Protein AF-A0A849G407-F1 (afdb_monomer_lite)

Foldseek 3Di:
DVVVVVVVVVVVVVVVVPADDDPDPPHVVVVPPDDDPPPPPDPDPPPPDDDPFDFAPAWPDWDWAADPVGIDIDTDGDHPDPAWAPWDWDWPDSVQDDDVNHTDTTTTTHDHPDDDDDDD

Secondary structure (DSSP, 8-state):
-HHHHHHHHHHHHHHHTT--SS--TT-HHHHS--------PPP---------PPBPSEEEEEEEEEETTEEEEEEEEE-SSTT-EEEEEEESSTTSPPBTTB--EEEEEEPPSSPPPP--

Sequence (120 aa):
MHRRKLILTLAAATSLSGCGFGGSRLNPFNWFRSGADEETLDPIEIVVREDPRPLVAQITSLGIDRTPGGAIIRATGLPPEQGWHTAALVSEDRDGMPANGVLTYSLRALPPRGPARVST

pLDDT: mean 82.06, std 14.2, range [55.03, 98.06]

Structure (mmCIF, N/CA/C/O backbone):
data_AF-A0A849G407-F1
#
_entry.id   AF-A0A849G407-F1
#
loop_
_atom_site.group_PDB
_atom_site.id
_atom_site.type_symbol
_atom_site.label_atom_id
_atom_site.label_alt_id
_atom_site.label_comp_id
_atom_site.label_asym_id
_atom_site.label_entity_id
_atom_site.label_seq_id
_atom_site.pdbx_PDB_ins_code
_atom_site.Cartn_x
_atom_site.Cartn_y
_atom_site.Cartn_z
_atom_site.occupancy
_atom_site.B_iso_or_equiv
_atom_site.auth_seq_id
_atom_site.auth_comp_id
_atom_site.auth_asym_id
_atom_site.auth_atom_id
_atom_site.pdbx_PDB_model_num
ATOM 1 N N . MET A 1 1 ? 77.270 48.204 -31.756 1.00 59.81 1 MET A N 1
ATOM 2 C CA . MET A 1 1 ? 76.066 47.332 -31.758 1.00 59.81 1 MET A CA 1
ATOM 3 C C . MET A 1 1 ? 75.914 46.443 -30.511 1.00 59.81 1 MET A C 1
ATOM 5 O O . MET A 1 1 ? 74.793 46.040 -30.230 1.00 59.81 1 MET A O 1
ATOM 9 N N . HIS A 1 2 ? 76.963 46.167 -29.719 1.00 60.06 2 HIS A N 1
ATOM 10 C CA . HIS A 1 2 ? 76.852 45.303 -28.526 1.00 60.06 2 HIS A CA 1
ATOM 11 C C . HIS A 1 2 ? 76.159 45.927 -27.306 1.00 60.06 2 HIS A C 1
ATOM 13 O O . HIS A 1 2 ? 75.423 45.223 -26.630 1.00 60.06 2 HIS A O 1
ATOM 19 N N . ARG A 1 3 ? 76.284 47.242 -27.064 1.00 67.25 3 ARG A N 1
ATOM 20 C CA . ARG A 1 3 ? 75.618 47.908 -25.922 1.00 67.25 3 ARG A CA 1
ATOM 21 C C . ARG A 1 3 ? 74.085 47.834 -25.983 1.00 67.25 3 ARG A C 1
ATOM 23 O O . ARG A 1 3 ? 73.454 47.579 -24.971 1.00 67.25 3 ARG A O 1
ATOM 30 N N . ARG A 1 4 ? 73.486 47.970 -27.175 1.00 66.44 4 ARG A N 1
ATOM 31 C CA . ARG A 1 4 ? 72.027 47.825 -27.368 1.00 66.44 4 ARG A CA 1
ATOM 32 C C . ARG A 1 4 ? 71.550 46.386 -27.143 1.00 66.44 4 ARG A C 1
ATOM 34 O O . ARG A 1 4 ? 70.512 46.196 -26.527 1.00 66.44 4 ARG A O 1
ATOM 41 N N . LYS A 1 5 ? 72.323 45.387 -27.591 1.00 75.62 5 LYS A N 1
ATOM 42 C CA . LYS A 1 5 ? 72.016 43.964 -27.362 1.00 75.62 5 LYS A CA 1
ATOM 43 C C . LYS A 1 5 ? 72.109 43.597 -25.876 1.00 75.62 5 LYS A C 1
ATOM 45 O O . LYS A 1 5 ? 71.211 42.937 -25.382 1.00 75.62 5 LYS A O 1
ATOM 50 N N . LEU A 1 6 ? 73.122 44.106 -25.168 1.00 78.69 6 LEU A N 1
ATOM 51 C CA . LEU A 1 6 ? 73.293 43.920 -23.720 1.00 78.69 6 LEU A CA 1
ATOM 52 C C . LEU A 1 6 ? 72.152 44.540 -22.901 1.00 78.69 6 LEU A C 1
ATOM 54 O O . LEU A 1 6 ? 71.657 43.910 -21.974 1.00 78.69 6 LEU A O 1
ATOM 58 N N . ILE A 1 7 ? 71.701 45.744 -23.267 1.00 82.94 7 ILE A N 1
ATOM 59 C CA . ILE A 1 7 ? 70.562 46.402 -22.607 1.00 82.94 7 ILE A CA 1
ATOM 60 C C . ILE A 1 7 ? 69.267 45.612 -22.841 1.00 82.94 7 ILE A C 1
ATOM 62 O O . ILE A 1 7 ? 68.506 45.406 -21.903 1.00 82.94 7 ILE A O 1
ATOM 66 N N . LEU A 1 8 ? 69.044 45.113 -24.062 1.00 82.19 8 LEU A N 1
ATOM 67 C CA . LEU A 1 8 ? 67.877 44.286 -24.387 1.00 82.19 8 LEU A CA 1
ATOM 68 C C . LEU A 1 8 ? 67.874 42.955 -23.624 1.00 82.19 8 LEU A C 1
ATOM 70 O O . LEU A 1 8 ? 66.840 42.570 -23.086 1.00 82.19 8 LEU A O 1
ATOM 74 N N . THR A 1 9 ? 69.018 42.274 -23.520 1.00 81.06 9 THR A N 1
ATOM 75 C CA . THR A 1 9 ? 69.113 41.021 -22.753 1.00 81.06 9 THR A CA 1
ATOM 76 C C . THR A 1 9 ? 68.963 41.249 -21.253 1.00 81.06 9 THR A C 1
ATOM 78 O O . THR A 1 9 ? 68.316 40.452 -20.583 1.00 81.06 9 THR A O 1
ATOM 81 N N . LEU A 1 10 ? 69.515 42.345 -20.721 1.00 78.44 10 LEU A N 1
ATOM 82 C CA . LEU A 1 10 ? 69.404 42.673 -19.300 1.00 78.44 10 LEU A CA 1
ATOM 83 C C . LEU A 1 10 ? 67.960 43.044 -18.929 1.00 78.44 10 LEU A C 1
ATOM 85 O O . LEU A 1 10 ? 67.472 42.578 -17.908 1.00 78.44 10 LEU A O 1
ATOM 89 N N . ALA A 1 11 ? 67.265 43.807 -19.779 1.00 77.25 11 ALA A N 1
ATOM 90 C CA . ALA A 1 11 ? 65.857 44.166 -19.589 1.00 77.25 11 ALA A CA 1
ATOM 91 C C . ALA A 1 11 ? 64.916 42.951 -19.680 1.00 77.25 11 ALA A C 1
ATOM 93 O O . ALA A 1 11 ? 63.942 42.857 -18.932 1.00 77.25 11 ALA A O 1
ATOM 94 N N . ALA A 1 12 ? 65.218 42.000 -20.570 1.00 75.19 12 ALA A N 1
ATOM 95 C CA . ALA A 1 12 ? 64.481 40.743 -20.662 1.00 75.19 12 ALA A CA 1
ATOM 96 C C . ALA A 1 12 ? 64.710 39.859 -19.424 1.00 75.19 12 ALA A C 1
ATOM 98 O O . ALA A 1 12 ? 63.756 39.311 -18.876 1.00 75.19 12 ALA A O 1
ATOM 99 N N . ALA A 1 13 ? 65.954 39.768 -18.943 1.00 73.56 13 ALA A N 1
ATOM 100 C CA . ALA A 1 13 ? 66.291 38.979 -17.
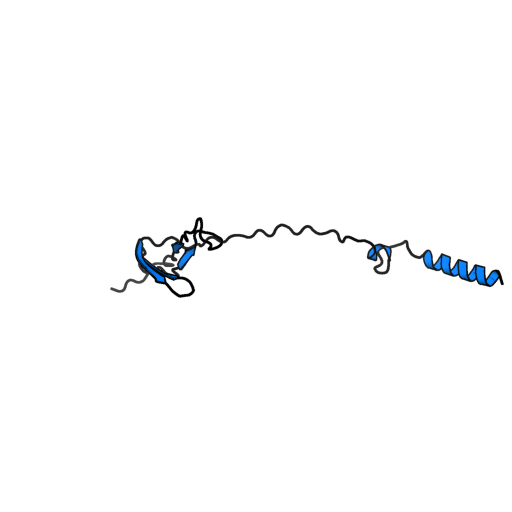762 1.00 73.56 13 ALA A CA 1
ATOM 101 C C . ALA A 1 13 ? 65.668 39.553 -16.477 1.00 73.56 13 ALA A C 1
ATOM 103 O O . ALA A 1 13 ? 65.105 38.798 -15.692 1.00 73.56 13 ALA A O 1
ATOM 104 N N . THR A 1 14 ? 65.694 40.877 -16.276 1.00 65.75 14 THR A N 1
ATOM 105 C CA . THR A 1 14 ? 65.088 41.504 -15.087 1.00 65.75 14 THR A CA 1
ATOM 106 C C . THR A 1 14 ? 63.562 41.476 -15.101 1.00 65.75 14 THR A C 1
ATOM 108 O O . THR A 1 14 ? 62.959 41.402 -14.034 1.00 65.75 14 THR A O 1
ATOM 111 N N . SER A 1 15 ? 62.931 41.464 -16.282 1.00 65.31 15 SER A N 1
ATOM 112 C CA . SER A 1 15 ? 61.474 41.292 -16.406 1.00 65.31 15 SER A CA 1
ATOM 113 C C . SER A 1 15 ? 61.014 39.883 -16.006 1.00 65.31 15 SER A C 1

*Your task:* All lines from the one bearing "ATOM 99 N N" through the last line of the records, and only those, should be duplicated exactly; no picture belongs in the copy.

*Response for this exercise:*
ATOM 99 N N . ALA A 1 13 ? 65.954 39.768 -18.943 1.00 73.56 13 ALA A N 1
ATOM 100 C CA . ALA A 1 13 ? 66.291 38.979 -17.
762 1.00 73.56 13 ALA A CA 1
ATOM 101 C C . ALA A 1 13 ? 65.668 39.553 -16.477 1.00 73.56 13 ALA A C 1
ATOM 103 O O . ALA A 1 13 ? 65.105 38.798 -15.692 1.00 73.56 13 ALA A O 1
ATOM 104 N N . THR A 1 14 ? 65.694 40.877 -16.276 1.00 65.75 14 THR A N 1
ATOM 105 C CA . THR A 1 14 ? 65.088 41.504 -15.087 1.00 65.75 14 THR A CA 1
ATOM 106 C C . THR A 1 14 ? 63.562 41.476 -15.101 1.00 65.75 14 THR A C 1
ATOM 108 O O . THR A 1 14 ? 62.959 41.402 -14.034 1.00 65.75 14 THR A O 1
ATOM 111 N N . SER A 1 15 ? 62.931 41.464 -16.282 1.00 65.31 15 SER A N 1
ATOM 112 C CA . SER A 1 15 ? 61.474 41.292 -16.406 1.00 65.31 15 SER A CA 1
ATOM 113 C C . SER A 1 15 ? 61.014 39.883 -16.006 1.00 65.31 15 SER A C 1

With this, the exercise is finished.